I am having a serious bout of writer’s block y’all. It’s not that I don’t have things to write about. I suppose I could discuss my daily tweets to Obama, or the Selena party I attended, or even the never ending battle with Truman’s snot. I just don’t FEEEEEEEEEL like writing. ::pouts::
You know what else is bothering me? I can’t find a dadgum pair of jeans in this whole entire godforsaken city that will fit my rotund ass! I have tried several stores, and I thought I had finally scored at American Eagle of all places (where I, in an ever continuing effort to be as awkward as possible, called the 18-year-old salesgirl ma’am).
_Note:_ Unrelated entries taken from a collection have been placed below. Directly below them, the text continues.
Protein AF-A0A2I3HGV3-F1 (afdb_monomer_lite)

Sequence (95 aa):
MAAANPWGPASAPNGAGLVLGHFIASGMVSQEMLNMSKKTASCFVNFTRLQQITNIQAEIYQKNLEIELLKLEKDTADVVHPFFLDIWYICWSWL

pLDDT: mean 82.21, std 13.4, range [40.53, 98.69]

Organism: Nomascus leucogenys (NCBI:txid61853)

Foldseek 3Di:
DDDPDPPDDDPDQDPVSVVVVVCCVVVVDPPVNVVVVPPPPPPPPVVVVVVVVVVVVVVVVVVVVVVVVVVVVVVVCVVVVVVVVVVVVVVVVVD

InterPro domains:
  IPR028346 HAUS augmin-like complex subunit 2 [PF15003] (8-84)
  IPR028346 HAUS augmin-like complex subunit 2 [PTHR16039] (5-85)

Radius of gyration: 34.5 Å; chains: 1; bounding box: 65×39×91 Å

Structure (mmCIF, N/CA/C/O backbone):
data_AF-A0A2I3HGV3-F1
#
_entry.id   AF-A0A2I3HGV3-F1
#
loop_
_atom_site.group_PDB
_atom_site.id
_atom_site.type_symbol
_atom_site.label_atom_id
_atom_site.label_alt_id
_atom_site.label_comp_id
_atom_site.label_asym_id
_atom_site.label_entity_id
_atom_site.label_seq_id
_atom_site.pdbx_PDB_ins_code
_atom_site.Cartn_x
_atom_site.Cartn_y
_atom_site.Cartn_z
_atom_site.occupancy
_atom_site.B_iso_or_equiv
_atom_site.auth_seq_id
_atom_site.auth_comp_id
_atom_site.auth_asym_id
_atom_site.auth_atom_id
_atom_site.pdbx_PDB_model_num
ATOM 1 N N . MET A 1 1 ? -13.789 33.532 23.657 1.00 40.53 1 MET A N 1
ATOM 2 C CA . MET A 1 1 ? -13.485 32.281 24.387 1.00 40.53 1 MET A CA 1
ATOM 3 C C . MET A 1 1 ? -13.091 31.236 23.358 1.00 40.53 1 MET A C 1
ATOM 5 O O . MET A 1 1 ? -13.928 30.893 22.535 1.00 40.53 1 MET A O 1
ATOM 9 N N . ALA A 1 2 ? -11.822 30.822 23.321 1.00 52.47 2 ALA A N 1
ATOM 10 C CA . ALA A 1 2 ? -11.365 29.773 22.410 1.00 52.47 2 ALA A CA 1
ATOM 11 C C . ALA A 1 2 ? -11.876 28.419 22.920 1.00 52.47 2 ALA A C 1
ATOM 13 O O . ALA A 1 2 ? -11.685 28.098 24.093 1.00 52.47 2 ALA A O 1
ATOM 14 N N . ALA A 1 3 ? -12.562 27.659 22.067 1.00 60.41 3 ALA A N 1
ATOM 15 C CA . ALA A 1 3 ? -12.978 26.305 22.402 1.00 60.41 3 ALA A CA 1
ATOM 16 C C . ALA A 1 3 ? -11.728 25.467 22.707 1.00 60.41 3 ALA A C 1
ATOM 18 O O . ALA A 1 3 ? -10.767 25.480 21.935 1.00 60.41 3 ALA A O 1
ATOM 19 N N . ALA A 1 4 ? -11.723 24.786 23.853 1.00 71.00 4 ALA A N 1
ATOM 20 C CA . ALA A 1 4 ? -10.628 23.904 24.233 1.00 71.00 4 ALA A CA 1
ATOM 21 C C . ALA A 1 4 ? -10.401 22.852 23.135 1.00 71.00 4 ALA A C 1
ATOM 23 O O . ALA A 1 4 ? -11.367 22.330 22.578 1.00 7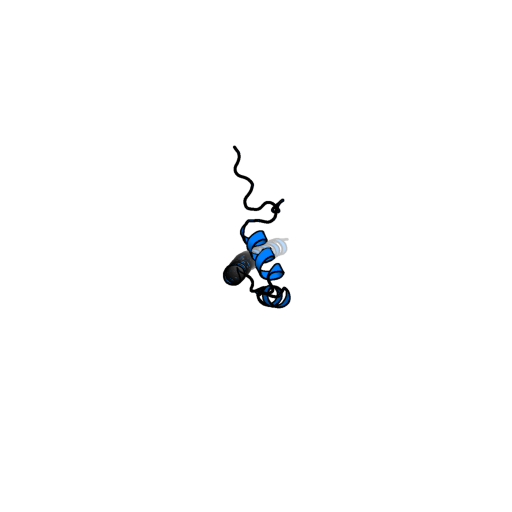1.00 4 ALA A O 1
ATOM 24 N N . ASN A 1 5 ? -9.133 22.560 22.820 1.00 67.19 5 ASN A N 1
ATOM 25 C CA . ASN A 1 5 ? -8.767 21.570 21.809 1.00 67.19 5 ASN A CA 1
ATOM 26 C C . ASN A 1 5 ? -9.446 20.222 22.134 1.00 67.19 5 ASN A C 1
ATOM 28 O O . ASN A 1 5 ? -9.091 19.620 23.151 1.00 67.19 5 ASN A O 1
ATOM 32 N N . PRO A 1 6 ? -10.361 19.719 21.280 1.00 60.16 6 PRO A N 1
ATOM 33 C CA . PRO A 1 6 ? -11.049 18.444 21.500 1.00 60.16 6 PRO A CA 1
ATOM 34 C C . PRO A 1 6 ? -10.097 17.245 21.591 1.00 60.16 6 PRO A C 1
ATOM 36 O O . PRO A 1 6 ? -10.468 16.200 22.115 1.00 60.16 6 PRO A O 1
ATOM 39 N N . TRP A 1 7 ? -8.878 17.403 21.073 1.00 68.56 7 TRP A N 1
ATOM 40 C CA . TRP A 1 7 ? -7.849 16.371 20.974 1.00 68.56 7 TRP A CA 1
ATOM 41 C C . TRP A 1 7 ? -6.691 16.574 21.958 1.00 68.56 7 TRP A C 1
ATOM 43 O O . TRP A 1 7 ? -5.699 15.849 21.900 1.00 68.56 7 TRP A O 1
ATOM 53 N N . GLY A 1 8 ? -6.774 17.572 22.844 1.00 71.19 8 GLY A N 1
ATOM 54 C CA . GLY A 1 8 ? -5.805 17.737 23.924 1.00 71.19 8 GLY A CA 1
ATOM 55 C C . GLY A 1 8 ? -5.987 16.657 24.999 1.00 71.19 8 GLY A C 1
ATOM 56 O O . GLY A 1 8 ? -7.097 16.146 25.165 1.00 71.19 8 GLY A O 1
ATOM 57 N N . PRO A 1 9 ? -4.941 16.310 25.772 1.00 64.00 9 PRO A N 1
ATOM 58 C CA . PRO A 1 9 ? -5.120 15.499 26.970 1.00 64.00 9 PRO A CA 1
ATOM 59 C C . PRO A 1 9 ? -6.155 16.176 27.875 1.00 64.00 9 PRO A C 1
ATOM 61 O O . PRO A 1 9 ? -6.008 17.353 28.216 1.00 64.00 9 PRO A O 1
ATOM 64 N N . ALA A 1 10 ? -7.223 15.463 28.237 1.00 65.44 10 ALA A N 1
ATOM 65 C CA . ALA A 1 10 ? -8.240 16.012 29.122 1.00 65.44 10 ALA A CA 1
ATOM 66 C C . ALA A 1 10 ? -7.611 16.276 30.500 1.00 65.44 10 ALA A C 1
ATOM 68 O O . ALA A 1 10 ? -7.258 15.345 31.218 1.00 65.44 10 ALA A O 1
ATOM 69 N N . SER A 1 11 ? -7.458 17.555 30.852 1.00 64.31 11 SER A N 1
ATOM 70 C 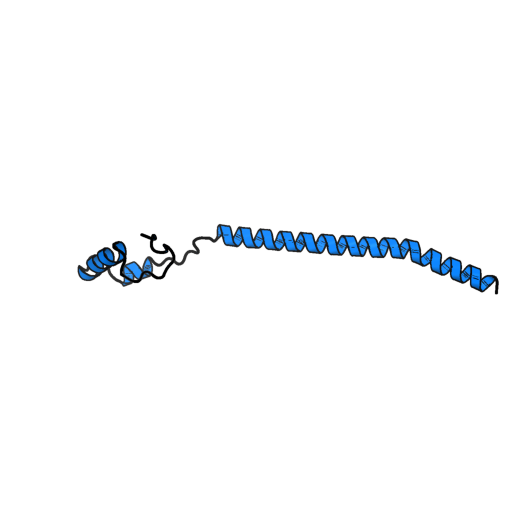CA . SER A 1 11 ? -6.841 18.007 32.112 1.00 64.31 11 SER A CA 1
ATOM 71 C C . SER A 1 11 ? -7.695 17.686 33.352 1.00 64.31 11 SER A C 1
ATOM 73 O O . SER A 1 11 ? -7.221 17.744 34.482 1.00 64.31 11 SER A O 1
ATOM 75 N N . ALA A 1 12 ? -8.964 17.322 33.150 1.00 70.19 12 ALA A N 1
ATOM 76 C CA . ALA A 1 12 ? -9.902 16.947 34.200 1.00 70.19 12 ALA A CA 1
ATOM 77 C C . ALA A 1 12 ? -10.723 15.718 33.773 1.00 70.19 12 ALA A C 1
ATOM 79 O O . ALA A 1 12 ? -10.951 15.529 32.570 1.00 70.19 12 ALA A O 1
ATOM 80 N N . PRO A 1 13 ? -11.206 14.898 34.727 1.00 68.69 13 PRO A N 1
ATOM 81 C CA . PRO A 1 13 ? -12.148 13.828 34.426 1.00 68.69 13 PRO A CA 1
ATOM 82 C C . PRO A 1 13 ? -13.356 14.412 33.689 1.00 68.69 13 PRO A C 1
ATOM 84 O O . PRO A 1 13 ? -14.032 15.307 34.197 1.00 68.69 13 PRO A O 1
ATOM 87 N N . ASN A 1 14 ? -13.617 13.935 32.472 1.00 74.81 14 ASN A N 1
ATOM 88 C CA . ASN A 1 14 ? -14.823 14.334 31.754 1.00 74.81 14 ASN A CA 1
ATOM 89 C C . ASN A 1 14 ? -16.070 13.802 32.492 1.00 74.81 14 ASN A C 1
ATOM 91 O O . ASN A 1 14 ? -15.978 12.872 33.296 1.00 74.81 14 ASN A O 1
ATOM 95 N N . GLY A 1 15 ? -17.245 14.384 32.227 1.00 81.56 15 GLY A N 1
ATOM 96 C CA . GLY A 1 15 ? -18.479 14.019 32.936 1.00 81.56 15 GLY A CA 1
ATOM 97 C C . GLY A 1 15 ? -18.802 12.520 32.885 1.00 81.56 15 GLY A C 1
ATOM 98 O O . GLY A 1 15 ? -19.251 11.956 33.880 1.00 81.56 15 GLY A O 1
ATOM 99 N N . ALA A 1 16 ? -18.486 11.845 31.775 1.00 82.44 16 ALA A N 1
ATOM 100 C CA . ALA A 1 16 ? -18.643 10.396 31.662 1.00 82.44 16 ALA A CA 1
ATOM 101 C C . ALA A 1 16 ? -17.693 9.632 32.604 1.00 82.44 16 ALA A C 1
ATOM 103 O O . ALA A 1 16 ? -18.104 8.661 33.234 1.00 82.44 16 ALA A O 1
ATOM 104 N N . GLY A 1 17 ? -16.450 10.096 32.758 1.00 82.50 17 GLY A N 1
ATOM 105 C CA . GLY A 1 17 ? -15.478 9.549 33.705 1.00 82.50 17 GLY A CA 1
ATOM 106 C C . GLY A 1 17 ? -15.923 9.674 35.165 1.00 82.50 17 GLY A C 1
ATOM 107 O O . GLY A 1 17 ? -15.736 8.735 35.935 1.00 82.50 17 GLY A O 1
ATOM 108 N N . LEU A 1 18 ? -16.570 10.784 35.540 1.00 87.00 18 LEU A N 1
ATOM 109 C CA . LEU A 1 18 ? -17.123 10.968 36.890 1.00 87.00 18 LEU A CA 1
ATOM 110 C C . LEU A 1 18 ? -18.296 10.017 37.170 1.00 87.00 18 LEU A C 1
ATOM 112 O O . LEU A 1 18 ? -18.342 9.390 38.227 1.00 87.00 18 LEU A O 1
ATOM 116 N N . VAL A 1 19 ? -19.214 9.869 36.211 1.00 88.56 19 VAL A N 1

But alas, they turned out to be too big. SHOCKED FACE. I will still wear them because the world is already well acquainted with my butt crack and I don’t mind looking like a just took a huge dump in my pants. I just can’t wear maternity jeans for the rest of my life y’all, even if they are super nice skinny ones from the Gap. Maybe if I start calling them jeggings, I will be okay with it. WHO I AM I KIDDING? I HATE THE WORD JEGGINGS.
Crazy first world problems. I am done with this post. I am all riled up now. Here are some pictures of my son looking adorbs. BTW, it is totally his fault that I need new jeans in the first place. He is worth it, I GUESS.
I have been soothed now. This kid’s picture is like a balm for my grouchy soul.